Improving Composed Image Retrieval via Contrastive Learning with Scaling Positives and Negatives

Published: 20 Jul 2024, Last Modified: 21 Jul 2024MM2024 PosterEveryoneRevisionsBibTeXCC BY 4.0
Abstract:

The Composed Image Retrieval (CIR) task aims to retrieve target images using a composed query consisting of a reference image and a modified text. Advanced methods often utilize contrastive learning as the optimization objective, which benefits from adequate positive and negative examples. However, the triplet for CIR incurs high manual annotation costs, resulting in limited positive examples. Furthermore, existing methods commonly use in-batch negative sampling, which reduces the negative number available for the model. To address the problem of lack of positives, we propose a data generation method by leveraging a multi-modal large language model to construct triplets for CIR. To introduce more negatives during fine-tuning, we design a two-stage fine-tuning framework for CIR, whose second stage introduces plenty of static representations of negatives to optimize the representation space rapidly. The above two improvements can be effectively stacked and designed to be plug-and-play, easily applied to existing CIR models without changing their original architectures. Extensive experiments and ablation analysis demonstrate that our method effectively scales positives and negatives and achieves state-of-the-art results on both FashionIQ and CIRR datasets. In addition, our methods also perform well in zero-shot composed image retrieval, providing a new CIR solution for the low-resources scenario. The code is released at https://anonymous.4open.science/r/45F4 and will be publicly available upon acceptance.

Primary Subject Area: [Content] Vision and Language
Secondary Subject Area: [Engagement] Multimedia Search and Recommendation
Relevance To Conference: The Composed Image Retrieval (CIR) task retrieves target images via a given multi-modal query that includes a reference image and a modification sentence that changes specific attributes in the reference image. CIR is an important task in multimedia search. Our work introduces a plug-and-play method to enhance contrastive learning performance in CIR. Initially, we leverage a multimodal large language model to generate a large number of positive examples for the CIR task.
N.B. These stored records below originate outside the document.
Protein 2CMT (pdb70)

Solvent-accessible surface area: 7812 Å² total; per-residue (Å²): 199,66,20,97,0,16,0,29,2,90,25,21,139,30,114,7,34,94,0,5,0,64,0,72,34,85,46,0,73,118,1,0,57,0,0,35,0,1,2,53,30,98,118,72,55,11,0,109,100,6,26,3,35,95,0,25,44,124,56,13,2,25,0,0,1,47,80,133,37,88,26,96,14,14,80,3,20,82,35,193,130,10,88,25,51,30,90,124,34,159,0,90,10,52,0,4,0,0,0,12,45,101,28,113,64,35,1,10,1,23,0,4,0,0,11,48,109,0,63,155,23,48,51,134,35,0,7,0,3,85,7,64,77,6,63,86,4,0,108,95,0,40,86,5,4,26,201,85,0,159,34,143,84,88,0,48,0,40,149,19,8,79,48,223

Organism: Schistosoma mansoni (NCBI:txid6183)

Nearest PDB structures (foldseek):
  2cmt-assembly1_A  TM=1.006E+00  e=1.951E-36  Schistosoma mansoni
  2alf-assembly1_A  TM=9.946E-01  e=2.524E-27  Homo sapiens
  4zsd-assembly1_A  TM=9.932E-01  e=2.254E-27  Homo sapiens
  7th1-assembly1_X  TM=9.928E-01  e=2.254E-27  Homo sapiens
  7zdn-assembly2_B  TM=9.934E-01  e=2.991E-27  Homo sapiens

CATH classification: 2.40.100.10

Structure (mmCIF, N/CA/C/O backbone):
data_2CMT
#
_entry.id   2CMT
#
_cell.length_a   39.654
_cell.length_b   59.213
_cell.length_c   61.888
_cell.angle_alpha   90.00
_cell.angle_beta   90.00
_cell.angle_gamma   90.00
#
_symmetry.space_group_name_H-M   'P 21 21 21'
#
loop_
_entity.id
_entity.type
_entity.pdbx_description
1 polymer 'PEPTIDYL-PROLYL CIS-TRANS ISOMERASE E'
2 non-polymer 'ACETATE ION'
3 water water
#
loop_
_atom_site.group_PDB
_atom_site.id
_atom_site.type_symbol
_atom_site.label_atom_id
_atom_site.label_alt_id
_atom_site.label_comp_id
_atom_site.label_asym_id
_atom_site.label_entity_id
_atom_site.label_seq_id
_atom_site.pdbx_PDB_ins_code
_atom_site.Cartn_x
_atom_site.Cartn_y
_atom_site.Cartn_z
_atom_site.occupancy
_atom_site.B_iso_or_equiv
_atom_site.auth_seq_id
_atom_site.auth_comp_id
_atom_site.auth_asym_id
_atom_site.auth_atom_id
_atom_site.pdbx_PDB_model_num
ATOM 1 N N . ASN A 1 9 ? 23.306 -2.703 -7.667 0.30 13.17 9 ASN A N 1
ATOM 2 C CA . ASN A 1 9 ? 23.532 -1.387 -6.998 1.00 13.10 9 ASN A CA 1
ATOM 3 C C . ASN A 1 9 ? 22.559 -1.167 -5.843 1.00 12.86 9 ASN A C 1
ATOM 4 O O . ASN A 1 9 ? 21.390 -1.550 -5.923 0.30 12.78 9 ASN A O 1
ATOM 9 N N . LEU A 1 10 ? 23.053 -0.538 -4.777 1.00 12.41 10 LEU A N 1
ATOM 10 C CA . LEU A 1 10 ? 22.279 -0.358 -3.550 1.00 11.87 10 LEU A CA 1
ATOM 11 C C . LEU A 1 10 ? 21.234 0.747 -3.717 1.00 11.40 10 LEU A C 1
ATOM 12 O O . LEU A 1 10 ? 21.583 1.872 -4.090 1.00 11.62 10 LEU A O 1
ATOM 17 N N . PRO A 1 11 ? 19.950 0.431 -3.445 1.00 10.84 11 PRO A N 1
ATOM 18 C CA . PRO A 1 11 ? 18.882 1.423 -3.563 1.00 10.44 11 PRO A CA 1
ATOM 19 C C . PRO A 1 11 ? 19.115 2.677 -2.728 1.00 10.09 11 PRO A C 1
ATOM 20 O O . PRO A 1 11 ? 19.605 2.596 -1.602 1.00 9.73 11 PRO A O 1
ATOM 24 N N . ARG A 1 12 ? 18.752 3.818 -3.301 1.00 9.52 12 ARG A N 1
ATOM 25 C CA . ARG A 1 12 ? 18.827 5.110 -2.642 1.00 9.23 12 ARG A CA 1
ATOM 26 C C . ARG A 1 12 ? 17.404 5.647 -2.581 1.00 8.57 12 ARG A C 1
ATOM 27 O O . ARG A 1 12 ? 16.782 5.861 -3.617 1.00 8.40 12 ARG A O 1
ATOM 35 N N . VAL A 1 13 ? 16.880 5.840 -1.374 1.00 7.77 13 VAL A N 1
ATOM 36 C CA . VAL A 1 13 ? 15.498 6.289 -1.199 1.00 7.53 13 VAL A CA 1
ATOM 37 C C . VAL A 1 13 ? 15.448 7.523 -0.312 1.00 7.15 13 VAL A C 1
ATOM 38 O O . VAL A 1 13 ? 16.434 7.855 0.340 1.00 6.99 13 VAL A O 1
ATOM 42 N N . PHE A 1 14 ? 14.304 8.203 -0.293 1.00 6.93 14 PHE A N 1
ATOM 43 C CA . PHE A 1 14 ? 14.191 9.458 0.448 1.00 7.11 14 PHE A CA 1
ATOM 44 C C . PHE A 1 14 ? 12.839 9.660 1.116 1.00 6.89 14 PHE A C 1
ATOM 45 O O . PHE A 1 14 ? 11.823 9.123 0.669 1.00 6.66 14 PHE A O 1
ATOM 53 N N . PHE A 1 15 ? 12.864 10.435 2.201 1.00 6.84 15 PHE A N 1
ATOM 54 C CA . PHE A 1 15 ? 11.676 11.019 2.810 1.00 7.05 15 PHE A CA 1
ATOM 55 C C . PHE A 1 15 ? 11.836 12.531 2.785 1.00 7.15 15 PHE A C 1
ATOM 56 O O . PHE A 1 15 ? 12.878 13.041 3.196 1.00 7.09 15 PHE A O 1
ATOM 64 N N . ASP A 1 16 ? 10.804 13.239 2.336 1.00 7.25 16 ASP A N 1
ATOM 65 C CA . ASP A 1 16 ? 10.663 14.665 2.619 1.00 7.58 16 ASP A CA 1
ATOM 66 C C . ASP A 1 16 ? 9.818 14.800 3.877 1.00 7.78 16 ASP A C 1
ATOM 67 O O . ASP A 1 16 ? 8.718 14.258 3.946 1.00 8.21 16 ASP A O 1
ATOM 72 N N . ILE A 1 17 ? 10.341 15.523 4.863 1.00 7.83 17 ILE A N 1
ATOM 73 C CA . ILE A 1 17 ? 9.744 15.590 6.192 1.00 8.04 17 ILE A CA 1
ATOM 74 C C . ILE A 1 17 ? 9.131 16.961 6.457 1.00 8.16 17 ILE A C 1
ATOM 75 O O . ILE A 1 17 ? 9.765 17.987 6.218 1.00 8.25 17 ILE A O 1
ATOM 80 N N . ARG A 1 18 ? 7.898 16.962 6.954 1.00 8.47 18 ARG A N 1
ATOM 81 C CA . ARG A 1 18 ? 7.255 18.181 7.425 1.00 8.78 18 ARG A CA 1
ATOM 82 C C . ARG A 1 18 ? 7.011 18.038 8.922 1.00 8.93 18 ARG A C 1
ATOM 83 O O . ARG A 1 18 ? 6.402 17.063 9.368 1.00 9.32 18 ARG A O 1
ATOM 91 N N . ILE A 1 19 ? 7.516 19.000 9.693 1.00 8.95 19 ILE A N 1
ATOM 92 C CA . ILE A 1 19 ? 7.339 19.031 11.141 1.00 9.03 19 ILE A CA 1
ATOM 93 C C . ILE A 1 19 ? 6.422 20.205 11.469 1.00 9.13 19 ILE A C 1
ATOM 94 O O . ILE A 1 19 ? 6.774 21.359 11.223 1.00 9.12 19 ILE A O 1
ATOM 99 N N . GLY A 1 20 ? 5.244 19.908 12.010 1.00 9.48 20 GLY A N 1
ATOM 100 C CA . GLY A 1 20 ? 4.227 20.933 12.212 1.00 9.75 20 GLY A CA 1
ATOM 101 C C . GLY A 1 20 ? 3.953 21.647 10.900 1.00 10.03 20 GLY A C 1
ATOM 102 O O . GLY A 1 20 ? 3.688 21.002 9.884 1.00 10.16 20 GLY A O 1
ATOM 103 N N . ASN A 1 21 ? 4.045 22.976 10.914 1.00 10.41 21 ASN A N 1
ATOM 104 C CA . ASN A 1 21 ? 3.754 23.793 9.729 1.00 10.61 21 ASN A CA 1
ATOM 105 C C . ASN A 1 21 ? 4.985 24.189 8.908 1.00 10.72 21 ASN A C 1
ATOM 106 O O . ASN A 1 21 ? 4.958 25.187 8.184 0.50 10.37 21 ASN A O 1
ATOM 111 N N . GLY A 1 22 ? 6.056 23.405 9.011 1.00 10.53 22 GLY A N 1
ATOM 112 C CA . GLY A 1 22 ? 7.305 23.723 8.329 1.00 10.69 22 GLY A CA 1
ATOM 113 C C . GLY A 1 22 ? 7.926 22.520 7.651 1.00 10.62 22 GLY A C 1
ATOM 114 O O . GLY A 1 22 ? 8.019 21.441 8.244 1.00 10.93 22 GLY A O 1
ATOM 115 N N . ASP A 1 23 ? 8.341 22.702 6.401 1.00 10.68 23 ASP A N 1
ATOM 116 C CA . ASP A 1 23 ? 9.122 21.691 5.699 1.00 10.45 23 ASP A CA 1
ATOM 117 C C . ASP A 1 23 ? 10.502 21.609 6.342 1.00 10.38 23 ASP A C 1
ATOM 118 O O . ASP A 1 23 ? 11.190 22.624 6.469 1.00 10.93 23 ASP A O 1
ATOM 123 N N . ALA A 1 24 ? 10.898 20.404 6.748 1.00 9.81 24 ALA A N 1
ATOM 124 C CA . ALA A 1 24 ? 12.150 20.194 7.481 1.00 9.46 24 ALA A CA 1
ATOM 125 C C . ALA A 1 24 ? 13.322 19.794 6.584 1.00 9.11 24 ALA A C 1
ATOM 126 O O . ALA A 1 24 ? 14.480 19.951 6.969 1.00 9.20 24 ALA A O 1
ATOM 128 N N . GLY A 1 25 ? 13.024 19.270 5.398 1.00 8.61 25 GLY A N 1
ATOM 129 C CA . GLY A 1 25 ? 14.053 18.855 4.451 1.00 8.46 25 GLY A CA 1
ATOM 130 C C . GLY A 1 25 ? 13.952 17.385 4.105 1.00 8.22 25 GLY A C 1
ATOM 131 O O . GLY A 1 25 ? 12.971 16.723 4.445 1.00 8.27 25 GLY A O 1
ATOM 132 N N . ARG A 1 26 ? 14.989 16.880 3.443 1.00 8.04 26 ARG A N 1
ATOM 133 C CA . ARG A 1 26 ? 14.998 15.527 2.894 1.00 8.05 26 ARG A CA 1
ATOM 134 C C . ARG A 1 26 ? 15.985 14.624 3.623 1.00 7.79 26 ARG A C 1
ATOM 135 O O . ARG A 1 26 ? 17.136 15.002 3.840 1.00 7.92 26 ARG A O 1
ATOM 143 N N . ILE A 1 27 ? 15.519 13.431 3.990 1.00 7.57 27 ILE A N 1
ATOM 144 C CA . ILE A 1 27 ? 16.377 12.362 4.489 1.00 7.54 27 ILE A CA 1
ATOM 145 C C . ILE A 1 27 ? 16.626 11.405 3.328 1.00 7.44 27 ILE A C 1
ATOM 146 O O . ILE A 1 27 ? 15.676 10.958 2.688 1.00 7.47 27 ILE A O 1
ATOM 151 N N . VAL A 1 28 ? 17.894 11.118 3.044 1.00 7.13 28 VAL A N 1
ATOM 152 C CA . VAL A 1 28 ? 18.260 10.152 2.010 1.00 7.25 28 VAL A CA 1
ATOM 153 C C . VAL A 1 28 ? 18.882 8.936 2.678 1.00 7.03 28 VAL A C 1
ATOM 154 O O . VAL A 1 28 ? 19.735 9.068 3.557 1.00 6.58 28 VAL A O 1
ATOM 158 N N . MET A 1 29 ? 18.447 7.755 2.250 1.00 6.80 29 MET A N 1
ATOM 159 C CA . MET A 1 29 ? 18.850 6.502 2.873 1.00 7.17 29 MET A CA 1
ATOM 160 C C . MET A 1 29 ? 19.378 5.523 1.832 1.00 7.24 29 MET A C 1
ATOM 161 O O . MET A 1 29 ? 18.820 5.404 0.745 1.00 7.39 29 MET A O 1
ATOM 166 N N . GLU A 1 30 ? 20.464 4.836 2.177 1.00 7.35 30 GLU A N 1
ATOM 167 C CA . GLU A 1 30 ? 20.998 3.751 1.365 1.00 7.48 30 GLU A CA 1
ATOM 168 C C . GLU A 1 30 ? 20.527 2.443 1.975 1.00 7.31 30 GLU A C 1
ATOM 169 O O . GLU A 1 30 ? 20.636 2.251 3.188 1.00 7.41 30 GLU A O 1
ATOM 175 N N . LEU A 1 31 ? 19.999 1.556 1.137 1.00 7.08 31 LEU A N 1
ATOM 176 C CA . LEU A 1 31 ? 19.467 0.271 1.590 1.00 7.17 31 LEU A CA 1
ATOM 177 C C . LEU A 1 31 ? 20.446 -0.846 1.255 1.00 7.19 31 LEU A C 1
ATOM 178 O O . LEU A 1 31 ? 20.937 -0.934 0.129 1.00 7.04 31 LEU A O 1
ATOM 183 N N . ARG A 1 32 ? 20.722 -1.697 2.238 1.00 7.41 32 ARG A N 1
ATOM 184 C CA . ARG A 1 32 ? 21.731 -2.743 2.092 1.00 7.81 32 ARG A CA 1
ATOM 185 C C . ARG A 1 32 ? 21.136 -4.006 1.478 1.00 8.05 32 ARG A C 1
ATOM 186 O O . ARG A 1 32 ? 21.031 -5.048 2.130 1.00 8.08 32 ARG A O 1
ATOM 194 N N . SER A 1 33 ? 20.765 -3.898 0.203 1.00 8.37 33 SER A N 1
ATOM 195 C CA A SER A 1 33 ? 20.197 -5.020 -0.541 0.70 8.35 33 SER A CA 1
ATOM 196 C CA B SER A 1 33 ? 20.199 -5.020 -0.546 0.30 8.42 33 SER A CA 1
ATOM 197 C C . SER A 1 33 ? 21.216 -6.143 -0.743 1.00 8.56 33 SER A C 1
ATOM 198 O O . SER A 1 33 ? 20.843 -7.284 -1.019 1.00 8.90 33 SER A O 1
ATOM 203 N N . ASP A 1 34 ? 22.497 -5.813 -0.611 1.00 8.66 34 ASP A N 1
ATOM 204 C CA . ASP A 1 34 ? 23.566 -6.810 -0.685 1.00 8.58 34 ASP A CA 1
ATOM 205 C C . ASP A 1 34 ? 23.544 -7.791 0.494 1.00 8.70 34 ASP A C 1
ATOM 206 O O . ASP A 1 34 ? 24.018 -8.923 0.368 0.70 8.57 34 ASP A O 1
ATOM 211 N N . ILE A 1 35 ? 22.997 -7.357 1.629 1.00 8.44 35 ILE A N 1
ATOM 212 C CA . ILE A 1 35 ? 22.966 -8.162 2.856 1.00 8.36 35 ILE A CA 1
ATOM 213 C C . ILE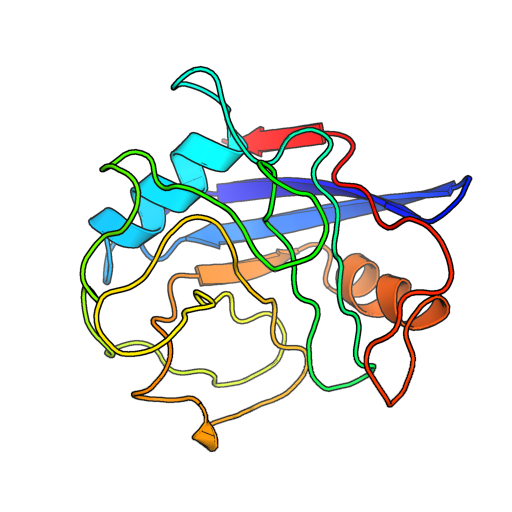 A 1 35 ? 21.566 -8.694 3.160 1.00 8.22 35 ILE A C 1
ATOM 214 O O . ILE A 1 35 ? 21.403 -9.862 3.516 1.00 8.10 35 ILE A O 1
ATOM 219 N N . VAL A 1 36 ? 20.567 -7.823 3.035 1.00 7.86 36 VAL A N 1
ATOM 220 C CA . VAL A 1 36 ? 19.178 -8.160 3.350 1.00 7.79 36 VAL A CA 1
ATOM 221 C C . VAL A 1 36 ? 18.279 -7.753 2.177 1.00 7.73 36 VAL A C 1
ATOM 222 O O . VAL A 1 36 ? 17.502 -6.799 2.275 1.00 7.58 36 VAL A O 1
ATOM 226 N N . PRO A 1 37 ? 18.395 -8.472 1.049 1.00 7.63 37 PRO A N 1
ATOM 227 C CA . PRO A 1 37 ? 17.650 -8.083 -0.150 1.00 7.63 37 PRO A CA 1
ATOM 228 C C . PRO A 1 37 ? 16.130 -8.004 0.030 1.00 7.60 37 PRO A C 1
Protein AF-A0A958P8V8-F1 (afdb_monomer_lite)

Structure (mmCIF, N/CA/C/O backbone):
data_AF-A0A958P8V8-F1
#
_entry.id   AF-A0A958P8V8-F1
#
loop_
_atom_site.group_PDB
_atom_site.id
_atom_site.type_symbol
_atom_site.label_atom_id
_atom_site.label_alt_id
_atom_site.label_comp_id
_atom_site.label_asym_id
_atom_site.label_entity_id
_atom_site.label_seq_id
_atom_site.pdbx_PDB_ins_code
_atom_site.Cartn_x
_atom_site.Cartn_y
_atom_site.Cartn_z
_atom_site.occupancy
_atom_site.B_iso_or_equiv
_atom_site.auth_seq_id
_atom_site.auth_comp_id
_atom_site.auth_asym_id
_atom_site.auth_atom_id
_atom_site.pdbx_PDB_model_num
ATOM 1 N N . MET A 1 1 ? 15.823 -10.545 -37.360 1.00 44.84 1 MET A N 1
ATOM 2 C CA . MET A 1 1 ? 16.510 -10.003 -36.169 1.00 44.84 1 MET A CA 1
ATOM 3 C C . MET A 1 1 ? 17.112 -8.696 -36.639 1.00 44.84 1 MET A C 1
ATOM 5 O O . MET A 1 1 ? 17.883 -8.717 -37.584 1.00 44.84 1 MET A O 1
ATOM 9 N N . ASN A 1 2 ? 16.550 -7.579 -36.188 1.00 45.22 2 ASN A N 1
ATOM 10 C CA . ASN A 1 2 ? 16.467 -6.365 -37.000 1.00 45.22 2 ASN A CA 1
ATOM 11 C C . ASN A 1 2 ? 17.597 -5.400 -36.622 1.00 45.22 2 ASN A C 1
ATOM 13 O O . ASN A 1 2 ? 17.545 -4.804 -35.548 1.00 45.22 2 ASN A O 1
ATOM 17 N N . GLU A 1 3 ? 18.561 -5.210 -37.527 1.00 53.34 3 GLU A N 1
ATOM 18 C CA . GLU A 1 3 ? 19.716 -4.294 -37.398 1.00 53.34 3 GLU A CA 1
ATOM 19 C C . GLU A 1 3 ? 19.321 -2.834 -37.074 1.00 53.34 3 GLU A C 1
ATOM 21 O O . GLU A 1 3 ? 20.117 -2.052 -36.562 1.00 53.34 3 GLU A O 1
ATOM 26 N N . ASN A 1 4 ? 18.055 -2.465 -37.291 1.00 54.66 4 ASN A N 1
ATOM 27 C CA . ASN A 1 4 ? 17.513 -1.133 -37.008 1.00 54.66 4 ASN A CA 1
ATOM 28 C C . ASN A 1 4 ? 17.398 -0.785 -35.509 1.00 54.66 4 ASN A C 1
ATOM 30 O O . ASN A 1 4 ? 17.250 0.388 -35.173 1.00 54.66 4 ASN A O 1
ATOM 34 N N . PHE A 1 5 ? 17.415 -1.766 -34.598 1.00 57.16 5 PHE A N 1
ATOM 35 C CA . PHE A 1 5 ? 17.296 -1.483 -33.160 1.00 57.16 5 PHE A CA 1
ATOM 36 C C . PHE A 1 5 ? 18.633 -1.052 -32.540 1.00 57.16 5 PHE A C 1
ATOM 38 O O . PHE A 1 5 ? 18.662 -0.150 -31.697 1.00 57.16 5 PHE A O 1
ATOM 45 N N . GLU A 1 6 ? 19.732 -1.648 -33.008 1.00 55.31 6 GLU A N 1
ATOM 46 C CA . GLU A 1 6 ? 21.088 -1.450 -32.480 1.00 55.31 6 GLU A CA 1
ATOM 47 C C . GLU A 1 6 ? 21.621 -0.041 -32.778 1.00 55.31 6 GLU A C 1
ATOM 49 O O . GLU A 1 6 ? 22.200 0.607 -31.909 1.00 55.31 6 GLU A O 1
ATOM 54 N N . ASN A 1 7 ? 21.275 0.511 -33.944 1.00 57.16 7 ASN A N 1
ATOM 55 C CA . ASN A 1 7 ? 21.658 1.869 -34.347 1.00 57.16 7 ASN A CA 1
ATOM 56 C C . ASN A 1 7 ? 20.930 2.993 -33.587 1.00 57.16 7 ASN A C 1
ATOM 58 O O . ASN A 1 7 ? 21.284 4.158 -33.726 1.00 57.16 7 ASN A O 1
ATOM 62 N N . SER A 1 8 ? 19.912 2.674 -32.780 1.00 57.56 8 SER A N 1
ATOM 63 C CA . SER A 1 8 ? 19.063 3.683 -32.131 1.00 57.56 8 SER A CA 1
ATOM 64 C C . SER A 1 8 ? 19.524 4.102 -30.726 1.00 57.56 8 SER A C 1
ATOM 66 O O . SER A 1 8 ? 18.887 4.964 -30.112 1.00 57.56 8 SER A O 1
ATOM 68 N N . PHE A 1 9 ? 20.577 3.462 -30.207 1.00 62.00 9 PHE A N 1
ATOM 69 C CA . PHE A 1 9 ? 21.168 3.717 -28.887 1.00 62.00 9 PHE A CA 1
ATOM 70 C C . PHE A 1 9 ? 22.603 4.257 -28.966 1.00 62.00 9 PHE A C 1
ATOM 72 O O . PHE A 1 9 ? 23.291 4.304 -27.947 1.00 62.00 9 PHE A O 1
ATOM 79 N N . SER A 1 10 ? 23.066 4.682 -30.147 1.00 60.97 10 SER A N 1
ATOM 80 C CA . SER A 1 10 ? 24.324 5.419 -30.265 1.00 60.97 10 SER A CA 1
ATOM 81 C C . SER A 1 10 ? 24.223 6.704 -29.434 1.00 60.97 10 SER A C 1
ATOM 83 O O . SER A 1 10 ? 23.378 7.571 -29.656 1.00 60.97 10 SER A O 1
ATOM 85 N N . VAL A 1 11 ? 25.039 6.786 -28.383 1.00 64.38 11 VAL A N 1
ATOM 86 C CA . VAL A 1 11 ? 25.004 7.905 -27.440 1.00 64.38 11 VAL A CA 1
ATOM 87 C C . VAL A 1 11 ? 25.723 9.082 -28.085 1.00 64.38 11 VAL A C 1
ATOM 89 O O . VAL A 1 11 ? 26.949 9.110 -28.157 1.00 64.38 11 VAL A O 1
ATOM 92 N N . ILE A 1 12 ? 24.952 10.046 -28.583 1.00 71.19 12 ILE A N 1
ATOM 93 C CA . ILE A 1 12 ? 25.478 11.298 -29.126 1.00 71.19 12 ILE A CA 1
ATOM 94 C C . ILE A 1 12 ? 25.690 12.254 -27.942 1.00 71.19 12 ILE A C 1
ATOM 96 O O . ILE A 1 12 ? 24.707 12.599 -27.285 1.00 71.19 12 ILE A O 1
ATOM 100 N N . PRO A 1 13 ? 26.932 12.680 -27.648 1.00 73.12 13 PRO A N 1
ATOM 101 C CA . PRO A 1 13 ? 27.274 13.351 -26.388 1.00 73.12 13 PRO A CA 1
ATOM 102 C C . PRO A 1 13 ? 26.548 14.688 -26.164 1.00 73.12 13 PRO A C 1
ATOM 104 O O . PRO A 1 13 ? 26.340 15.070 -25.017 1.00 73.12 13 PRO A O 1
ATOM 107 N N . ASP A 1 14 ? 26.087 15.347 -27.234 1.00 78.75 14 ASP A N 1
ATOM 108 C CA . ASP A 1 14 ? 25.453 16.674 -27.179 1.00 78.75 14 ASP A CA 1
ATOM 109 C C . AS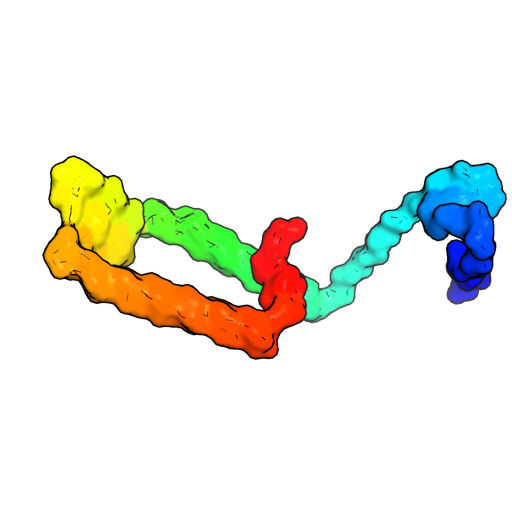P A 1 14 ? 23.927 16.657 -27.390 1.00 78.75 14 ASP A C 1
ATOM 111 O O . ASP A 1 14 ? 23.314 17.703 -27.621 1.00 78.75 14 ASP A O 1
ATOM 115 N N . ARG A 1 15 ? 23.277 15.483 -27.359 1.00 70.62 15 ARG A N 1
ATOM 116 C CA . ARG A 1 15 ? 21.827 15.363 -27.597 1.00 70.62 15 ARG A CA 1
ATOM 117 C C . ARG A 1 15 ? 21.115 14.677 -26.434 1.00 70.62 15 ARG A C 1
ATOM 119 O O . ARG A 1 15 ? 21.604 13.671 -25.922 1.00 70.62 15 ARG A O 1
ATOM 126 N N . PRO A 1 16 ? 19.925 15.159 -26.029 1.00 78.69 16 PRO A N 1
ATOM 127 C CA . PRO A 1 16 ? 19.126 14.439 -25.054 1.00 78.69 16 PRO A CA 1
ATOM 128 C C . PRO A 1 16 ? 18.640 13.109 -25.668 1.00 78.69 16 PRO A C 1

Subsequently, we utilize a memory bank approach to augment the number of negative examples, thereby improving the performance of CIR. Our work aligns with this vision by delving into the intricacies of Composed Image Retrieval, contributing novel methodologies and insights that enhance the understanding and effectiveness of multimodal information retrieval. Through innovative approaches and rigorous experimentation, we advance the state-of-the-art in CIR, addressing challenges and pushing boundaries in this dynamic field. By presenting our findings at the MM conference, we aim to engage with fellow researchers, share our contributions, and collaborate towards the ongoing evolution of multimedia and multimodal processing technologies.